• _TASK TO COMPLETE_
No pictures belong in the copy. Retype exactly, and only, the stretch of lines below from the one with "60.91 9 VAL A CA 1" through the one with "ATOM 97 O O".

• _DATA_

┌──

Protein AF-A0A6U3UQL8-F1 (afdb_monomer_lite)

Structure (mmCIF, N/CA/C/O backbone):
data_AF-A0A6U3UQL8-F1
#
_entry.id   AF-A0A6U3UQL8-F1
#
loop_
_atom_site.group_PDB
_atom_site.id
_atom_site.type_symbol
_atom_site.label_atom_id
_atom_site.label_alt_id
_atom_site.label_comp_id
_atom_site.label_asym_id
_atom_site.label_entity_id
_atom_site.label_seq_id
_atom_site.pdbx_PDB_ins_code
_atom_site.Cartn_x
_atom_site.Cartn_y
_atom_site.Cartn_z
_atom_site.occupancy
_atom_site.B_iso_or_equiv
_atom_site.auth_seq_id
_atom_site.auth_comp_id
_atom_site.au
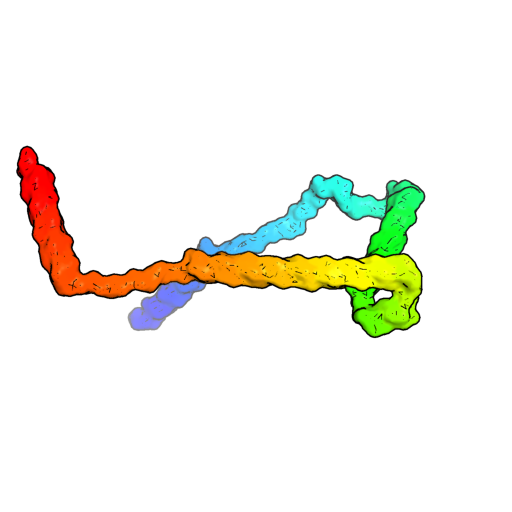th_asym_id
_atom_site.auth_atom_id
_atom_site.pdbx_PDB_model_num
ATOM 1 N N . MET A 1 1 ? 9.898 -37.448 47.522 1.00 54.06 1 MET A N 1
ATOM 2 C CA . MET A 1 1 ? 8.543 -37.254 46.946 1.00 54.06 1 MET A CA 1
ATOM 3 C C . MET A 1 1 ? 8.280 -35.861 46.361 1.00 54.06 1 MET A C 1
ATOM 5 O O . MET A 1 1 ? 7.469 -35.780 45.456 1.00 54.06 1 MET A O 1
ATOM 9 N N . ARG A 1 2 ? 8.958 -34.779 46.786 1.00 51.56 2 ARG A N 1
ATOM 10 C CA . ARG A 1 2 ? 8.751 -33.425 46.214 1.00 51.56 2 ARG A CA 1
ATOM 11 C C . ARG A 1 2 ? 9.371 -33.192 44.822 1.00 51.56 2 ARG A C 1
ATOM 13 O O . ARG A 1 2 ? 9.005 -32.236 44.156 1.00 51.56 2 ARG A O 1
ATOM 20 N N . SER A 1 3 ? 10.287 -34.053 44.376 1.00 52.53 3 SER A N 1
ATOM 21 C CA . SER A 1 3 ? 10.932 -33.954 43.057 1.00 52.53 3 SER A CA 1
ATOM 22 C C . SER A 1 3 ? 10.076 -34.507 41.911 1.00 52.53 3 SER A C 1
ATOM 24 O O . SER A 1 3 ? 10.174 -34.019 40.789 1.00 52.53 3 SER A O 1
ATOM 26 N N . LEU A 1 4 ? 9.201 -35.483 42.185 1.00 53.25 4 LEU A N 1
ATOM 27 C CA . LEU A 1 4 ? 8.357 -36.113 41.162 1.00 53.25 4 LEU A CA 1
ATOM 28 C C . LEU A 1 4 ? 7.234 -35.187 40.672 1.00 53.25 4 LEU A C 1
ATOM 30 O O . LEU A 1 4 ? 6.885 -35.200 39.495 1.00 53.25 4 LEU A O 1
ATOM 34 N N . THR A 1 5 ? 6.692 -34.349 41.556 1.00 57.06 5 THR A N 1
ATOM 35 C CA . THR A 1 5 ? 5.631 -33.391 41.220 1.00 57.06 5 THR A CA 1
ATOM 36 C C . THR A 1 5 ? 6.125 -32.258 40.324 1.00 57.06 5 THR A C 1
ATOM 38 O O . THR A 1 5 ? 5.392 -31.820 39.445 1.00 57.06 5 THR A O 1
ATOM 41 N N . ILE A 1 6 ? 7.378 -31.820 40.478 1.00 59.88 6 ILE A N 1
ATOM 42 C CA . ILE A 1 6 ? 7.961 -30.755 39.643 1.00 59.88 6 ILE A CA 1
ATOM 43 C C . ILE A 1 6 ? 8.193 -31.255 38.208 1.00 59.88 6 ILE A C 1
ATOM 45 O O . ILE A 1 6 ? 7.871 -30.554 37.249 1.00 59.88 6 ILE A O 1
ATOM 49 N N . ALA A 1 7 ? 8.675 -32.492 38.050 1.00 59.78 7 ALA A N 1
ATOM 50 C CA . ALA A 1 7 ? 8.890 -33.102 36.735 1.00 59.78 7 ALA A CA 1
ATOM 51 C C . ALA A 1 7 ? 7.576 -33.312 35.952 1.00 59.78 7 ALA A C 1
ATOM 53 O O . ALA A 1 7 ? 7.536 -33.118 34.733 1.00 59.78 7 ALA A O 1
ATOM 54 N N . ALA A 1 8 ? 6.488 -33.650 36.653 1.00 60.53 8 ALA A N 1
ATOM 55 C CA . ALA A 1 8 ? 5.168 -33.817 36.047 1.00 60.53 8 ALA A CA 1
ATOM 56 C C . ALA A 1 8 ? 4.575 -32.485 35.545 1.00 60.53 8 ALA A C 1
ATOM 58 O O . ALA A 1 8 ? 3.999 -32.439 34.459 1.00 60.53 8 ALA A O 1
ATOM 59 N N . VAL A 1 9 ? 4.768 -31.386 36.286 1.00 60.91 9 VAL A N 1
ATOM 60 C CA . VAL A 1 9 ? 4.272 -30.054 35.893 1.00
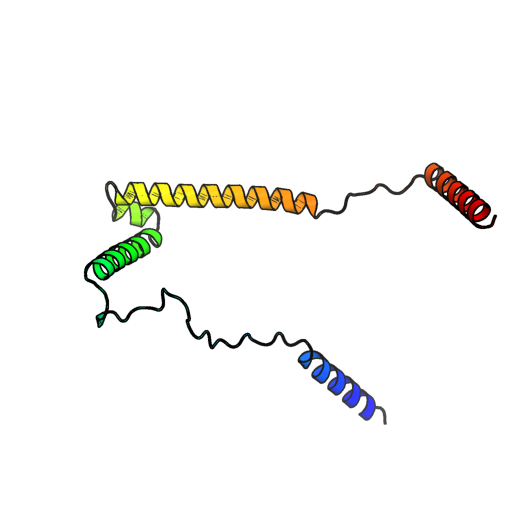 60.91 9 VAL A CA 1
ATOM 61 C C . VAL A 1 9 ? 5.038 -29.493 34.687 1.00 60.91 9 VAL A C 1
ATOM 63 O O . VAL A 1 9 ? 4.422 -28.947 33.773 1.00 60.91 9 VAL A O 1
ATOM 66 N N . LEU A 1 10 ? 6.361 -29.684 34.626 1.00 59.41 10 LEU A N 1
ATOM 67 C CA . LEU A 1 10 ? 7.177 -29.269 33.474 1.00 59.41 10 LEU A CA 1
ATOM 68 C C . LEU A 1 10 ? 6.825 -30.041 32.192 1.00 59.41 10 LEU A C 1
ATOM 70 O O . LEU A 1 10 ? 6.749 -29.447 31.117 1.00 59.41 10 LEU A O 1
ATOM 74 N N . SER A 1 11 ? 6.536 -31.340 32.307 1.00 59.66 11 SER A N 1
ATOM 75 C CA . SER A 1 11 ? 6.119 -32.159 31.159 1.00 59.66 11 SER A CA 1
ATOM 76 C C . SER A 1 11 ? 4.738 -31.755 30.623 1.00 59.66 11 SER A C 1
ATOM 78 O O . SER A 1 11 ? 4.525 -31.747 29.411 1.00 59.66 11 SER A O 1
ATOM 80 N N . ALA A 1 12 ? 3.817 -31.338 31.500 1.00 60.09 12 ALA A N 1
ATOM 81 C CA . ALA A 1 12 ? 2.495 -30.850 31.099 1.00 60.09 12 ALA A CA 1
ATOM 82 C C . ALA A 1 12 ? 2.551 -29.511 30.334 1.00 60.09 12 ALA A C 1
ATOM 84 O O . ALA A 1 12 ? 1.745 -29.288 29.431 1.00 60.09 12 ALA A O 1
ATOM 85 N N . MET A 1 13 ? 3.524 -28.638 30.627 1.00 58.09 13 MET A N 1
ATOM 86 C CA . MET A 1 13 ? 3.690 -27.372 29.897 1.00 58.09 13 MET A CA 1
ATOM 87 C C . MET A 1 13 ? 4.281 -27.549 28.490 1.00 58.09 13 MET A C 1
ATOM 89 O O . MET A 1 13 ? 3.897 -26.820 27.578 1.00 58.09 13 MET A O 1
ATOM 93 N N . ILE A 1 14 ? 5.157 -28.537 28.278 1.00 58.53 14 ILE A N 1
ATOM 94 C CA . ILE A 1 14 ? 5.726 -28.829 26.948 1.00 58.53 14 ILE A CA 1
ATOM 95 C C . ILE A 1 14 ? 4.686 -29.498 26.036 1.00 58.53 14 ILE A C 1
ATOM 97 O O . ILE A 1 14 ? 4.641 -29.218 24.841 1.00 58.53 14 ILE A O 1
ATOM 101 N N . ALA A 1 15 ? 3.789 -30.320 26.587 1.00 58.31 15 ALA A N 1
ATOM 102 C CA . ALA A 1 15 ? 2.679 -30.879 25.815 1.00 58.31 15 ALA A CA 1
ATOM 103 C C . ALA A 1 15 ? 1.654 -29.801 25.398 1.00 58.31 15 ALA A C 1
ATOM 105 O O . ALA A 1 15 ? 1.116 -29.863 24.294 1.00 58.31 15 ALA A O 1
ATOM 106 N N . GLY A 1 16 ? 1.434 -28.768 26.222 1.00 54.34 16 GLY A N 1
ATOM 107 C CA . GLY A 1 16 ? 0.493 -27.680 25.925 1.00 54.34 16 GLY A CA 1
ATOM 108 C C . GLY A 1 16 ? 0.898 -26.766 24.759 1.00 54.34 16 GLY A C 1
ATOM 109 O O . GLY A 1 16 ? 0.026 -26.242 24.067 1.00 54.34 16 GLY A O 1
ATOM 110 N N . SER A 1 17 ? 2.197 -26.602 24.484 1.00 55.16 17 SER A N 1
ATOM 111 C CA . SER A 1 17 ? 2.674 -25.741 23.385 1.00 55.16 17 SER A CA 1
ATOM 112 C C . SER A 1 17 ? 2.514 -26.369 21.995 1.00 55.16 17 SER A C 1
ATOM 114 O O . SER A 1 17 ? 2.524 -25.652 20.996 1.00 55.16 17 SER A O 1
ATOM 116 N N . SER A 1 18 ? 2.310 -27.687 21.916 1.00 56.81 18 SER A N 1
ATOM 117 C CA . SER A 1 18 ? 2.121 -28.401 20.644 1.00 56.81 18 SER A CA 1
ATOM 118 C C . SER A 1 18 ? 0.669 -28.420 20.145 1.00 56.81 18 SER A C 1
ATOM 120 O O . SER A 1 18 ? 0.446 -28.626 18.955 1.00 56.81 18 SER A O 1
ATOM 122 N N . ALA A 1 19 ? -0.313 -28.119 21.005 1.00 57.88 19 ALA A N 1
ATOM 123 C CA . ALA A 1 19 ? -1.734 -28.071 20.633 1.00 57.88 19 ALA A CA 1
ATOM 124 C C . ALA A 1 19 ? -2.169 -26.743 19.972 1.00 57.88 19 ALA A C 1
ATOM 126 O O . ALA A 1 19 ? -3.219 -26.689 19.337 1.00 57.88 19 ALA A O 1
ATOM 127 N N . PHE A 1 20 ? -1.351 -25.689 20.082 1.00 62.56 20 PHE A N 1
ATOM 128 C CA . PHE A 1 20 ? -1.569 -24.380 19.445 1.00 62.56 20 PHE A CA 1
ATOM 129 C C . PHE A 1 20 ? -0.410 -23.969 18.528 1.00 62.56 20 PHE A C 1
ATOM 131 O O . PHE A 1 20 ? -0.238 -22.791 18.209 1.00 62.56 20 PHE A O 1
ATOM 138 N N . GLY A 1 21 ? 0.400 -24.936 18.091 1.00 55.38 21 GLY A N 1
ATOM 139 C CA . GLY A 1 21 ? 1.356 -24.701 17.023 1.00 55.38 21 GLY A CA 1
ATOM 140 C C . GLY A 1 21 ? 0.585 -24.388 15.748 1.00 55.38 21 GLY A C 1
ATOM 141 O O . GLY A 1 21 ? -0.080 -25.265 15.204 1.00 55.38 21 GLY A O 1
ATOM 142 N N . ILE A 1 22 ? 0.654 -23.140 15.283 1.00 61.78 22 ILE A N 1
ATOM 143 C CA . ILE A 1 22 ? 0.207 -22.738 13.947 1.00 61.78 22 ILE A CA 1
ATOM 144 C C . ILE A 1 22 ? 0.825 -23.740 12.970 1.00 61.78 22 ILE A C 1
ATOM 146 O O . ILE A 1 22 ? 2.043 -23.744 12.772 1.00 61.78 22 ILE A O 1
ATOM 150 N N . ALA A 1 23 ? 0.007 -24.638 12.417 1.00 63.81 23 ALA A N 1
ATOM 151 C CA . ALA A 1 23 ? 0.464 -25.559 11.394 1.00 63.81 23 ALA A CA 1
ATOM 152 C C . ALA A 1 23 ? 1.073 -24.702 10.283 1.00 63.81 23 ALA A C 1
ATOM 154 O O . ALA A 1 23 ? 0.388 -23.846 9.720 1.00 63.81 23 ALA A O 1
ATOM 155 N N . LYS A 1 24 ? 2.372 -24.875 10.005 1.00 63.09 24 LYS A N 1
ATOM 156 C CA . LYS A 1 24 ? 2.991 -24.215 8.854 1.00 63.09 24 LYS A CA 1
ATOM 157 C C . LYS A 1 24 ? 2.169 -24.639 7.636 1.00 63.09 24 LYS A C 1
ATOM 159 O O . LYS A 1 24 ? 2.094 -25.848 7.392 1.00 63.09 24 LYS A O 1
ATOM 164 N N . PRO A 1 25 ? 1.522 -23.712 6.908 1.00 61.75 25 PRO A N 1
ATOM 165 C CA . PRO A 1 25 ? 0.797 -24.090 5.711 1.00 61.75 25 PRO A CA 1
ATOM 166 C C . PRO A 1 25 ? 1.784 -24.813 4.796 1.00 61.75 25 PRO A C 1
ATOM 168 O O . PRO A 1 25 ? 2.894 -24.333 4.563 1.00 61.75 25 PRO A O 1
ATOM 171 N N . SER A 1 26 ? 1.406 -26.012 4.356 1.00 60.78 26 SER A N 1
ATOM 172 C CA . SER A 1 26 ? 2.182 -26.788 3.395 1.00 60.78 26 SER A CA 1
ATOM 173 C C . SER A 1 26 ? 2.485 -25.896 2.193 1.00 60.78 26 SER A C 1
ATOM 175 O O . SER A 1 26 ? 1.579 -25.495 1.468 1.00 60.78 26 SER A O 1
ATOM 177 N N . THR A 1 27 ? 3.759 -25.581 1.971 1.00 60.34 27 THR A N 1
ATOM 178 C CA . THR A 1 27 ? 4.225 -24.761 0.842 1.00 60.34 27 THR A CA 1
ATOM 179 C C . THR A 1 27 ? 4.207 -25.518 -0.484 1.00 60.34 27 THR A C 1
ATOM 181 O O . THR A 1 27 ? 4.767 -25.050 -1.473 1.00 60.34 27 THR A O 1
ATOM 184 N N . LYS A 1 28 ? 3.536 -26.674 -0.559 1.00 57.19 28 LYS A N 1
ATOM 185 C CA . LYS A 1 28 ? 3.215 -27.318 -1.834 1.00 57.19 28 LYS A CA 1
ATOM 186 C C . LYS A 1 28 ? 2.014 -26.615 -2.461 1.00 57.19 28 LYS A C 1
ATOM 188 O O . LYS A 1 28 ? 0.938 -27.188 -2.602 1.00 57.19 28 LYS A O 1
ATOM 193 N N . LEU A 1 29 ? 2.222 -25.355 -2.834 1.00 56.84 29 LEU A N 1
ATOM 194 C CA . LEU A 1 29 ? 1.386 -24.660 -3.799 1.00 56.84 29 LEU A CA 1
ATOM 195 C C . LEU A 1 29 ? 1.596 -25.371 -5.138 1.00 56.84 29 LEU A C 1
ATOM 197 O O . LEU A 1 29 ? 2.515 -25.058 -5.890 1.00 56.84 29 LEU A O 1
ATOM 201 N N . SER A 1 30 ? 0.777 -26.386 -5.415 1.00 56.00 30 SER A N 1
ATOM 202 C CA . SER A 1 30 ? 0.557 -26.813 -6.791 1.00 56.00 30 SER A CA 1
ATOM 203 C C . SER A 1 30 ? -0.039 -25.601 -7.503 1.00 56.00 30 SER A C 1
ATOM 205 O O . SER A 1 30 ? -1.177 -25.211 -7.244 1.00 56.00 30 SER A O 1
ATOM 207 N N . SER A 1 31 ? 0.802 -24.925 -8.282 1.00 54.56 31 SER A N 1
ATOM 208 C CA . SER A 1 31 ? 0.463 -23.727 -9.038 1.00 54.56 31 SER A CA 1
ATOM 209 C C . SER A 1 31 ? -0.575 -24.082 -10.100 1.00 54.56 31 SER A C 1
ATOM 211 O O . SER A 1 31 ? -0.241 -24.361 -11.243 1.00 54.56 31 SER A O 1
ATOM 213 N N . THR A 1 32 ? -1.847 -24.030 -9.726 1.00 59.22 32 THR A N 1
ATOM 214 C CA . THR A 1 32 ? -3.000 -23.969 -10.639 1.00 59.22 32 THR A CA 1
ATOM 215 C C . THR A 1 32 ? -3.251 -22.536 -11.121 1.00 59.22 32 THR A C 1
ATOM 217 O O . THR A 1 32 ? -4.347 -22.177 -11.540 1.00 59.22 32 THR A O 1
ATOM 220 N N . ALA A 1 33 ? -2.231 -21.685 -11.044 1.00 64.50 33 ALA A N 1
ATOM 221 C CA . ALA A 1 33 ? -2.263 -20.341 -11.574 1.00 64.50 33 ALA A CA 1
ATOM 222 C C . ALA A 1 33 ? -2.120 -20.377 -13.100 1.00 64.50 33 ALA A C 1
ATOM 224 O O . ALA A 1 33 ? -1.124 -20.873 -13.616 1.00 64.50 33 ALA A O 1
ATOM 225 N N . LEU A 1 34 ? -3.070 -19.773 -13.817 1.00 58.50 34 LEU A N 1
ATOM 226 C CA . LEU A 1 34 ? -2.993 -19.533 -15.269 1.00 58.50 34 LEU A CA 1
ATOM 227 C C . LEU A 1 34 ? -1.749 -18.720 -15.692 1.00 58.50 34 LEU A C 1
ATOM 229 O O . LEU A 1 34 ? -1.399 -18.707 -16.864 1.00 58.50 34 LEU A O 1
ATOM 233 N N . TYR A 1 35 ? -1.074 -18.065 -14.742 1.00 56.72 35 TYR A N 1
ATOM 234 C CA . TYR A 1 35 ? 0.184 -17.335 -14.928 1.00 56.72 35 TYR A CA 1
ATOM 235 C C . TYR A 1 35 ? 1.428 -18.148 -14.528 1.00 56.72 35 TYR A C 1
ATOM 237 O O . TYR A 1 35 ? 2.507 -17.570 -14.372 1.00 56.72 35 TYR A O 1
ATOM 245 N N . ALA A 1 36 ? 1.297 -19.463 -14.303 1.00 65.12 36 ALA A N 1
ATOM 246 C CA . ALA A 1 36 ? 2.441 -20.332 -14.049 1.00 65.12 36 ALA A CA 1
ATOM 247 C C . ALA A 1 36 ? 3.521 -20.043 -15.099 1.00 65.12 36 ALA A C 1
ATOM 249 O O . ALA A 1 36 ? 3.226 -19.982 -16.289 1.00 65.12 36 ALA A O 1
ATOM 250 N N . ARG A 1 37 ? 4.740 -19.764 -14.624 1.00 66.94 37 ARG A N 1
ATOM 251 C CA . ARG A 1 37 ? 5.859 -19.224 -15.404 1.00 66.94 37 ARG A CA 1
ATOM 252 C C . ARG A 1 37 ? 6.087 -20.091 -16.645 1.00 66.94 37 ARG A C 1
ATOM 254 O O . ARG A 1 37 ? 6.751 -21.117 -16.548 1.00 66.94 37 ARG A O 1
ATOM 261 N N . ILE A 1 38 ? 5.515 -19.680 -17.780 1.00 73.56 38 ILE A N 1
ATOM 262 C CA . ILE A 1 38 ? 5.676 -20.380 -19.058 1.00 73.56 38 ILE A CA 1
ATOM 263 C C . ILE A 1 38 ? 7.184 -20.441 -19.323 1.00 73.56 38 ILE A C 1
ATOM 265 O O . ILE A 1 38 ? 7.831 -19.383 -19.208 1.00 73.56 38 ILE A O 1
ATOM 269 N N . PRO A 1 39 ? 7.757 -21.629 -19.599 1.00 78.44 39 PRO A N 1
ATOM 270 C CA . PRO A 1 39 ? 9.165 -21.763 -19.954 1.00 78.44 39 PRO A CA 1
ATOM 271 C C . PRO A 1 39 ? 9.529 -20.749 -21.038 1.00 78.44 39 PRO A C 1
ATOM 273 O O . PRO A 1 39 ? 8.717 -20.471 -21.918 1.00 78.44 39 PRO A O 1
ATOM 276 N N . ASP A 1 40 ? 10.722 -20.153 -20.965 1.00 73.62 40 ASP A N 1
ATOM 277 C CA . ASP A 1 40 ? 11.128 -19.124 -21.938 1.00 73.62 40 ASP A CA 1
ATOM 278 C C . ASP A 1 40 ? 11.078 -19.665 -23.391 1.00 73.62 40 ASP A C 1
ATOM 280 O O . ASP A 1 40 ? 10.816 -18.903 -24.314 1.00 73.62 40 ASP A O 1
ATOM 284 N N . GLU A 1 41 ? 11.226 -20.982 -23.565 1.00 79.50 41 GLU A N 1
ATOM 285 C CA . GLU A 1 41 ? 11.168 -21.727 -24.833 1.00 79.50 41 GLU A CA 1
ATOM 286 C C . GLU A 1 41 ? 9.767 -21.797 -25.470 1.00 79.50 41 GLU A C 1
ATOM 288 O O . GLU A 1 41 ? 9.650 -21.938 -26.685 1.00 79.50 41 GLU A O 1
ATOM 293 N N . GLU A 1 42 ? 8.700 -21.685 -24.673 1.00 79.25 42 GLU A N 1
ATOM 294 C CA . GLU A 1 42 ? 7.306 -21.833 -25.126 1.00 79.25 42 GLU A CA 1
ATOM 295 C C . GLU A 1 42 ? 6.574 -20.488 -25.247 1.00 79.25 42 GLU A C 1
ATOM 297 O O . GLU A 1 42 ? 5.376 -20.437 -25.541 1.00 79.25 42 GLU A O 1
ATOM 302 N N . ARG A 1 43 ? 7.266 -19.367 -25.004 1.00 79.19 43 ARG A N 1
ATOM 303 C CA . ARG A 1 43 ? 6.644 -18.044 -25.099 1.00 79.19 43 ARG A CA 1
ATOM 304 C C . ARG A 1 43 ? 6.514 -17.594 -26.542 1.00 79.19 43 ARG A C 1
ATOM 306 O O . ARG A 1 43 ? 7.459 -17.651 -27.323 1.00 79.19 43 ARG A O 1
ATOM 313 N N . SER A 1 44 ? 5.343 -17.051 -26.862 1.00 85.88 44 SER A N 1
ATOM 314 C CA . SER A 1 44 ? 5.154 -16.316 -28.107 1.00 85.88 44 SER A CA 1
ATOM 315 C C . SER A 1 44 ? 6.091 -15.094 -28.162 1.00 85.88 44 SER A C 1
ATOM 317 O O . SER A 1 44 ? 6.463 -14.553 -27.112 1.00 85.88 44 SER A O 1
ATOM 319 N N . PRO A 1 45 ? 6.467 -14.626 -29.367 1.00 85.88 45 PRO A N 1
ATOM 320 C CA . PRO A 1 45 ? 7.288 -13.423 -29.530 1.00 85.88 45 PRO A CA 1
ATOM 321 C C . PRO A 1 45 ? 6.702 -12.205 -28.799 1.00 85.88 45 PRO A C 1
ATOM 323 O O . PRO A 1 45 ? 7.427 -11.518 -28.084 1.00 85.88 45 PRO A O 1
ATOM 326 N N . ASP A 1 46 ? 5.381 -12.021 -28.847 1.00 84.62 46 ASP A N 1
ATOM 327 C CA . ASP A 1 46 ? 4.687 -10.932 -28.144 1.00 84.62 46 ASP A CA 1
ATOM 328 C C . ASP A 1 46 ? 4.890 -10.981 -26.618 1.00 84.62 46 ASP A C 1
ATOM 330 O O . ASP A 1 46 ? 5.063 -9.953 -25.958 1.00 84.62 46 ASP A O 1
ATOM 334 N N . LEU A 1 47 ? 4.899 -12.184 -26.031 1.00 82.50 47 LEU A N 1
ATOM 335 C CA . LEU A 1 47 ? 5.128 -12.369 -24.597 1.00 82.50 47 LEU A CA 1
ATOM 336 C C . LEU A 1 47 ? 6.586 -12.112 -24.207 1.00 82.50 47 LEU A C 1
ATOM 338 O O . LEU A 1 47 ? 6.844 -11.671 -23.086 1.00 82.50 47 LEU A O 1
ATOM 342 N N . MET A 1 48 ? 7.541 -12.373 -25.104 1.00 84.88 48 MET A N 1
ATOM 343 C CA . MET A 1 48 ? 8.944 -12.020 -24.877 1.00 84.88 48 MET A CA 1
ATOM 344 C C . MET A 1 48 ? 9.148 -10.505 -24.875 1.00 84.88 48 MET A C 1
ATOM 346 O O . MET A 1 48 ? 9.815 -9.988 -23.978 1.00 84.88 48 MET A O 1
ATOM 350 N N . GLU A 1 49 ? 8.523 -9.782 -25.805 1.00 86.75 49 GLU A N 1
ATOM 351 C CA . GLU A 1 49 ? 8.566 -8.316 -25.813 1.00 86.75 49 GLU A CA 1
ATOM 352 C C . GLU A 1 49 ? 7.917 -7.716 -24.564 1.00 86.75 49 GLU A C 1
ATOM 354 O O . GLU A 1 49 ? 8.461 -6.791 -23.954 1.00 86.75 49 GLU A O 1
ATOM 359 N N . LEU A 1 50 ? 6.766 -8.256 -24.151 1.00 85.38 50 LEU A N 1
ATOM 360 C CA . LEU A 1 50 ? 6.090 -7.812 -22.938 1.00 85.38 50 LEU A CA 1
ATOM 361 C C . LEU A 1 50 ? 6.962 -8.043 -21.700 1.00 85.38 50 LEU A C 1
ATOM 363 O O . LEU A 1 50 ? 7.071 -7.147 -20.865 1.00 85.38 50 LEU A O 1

└──

• _WRITTEN RESPONSE_
 60.91 9 VAL A CA 1
ATOM 61 C C . VAL A 1 9 ? 5.038 -29.493 34.687 1.00 60.91 9 VAL A C 1
ATOM 63 O O . VAL A 1 9 ? 4.422 -28.947 33.773 1.00 60.91 9 VAL A O 1
ATOM 66 N N . LEU A 1 10 ? 6.361 -29.684 34.626 1.00 59.41 10 LEU A N 1
ATOM 67 C CA . LEU A 1 10 ? 7.177 -29.269 33.474 1.00 59.41 10 LEU A CA 1
ATOM 68 C C . LEU A 1 10 ? 6.825 -30.041 32.192 1.00 59.41 10 LEU A C 1
ATOM 70 O O . LEU A 1 10 ? 6.749 -29.447 31.117 1.00 59.41 10 LEU A O 1
ATOM 74 N N . SER A 1 11 ? 6.536 -31.340 32.307 1.00 59.66 11 SER A N 1
ATOM 75 C CA . SER A 1 11 ? 6.119 -32.159 31.159 1.00 59.66 11 SER A CA 1
ATOM 76 C C . SER A 1 11 ? 4.738 -31.755 30.623 1.00 59.66 11 SER A C 1
ATOM 78 O O . SER A 1 11 ? 4.525 -31.747 29.411 1.00 59.66 11 SER A O 1
ATOM 80 N N . ALA A 1 12 ? 3.817 -31.338 31.500 1.00 60.09 12 ALA A N 1
ATOM 81 C CA . ALA A 1 12 ? 2.495 -30.850 31.099 1.00 60.09 12 ALA A CA 1
ATOM 82 C C . ALA A 1 12 ? 2.551 -29.511 30.334 1.00 60.09 12 ALA A C 1
ATOM 84 O O . ALA A 1 12 ? 1.745 -29.288 29.431 1.00 60.09 12 ALA A O 1
ATOM 85 N N . MET A 1 13 ? 3.524 -28.638 30.627 1.00 58.09 13 MET A N 1
ATOM 86 C CA . MET A 1 13 ? 3.690 -27.372 29.897 1.00 58.09 13 MET A CA 1
ATOM 87 C C . MET A 1 13 ? 4.281 -27.549 28.490 1.00 58.09 13 MET A C 1
ATOM 89 O O . MET A 1 13 ? 3.897 -26.820 27.578 1.00 58.09 13 MET A O 1
ATOM 93 N N . ILE A 1 14 ? 5.157 -28.537 28.278 1.00 58.53 14 ILE A N 1
ATOM 94 C CA . ILE A 1 14 ? 5.726 -28.829 26.948 1.00 58.53 14 ILE A CA 1
ATOM 95 C C . ILE A 1 14 ? 4.686 -29.498 26.036 1.00 58.53 14 ILE A C 1
ATOM 97 O O . ILE A 1 14 ? 4.641 -29.218 24.841 1.00 58.53 14 ILE A O 1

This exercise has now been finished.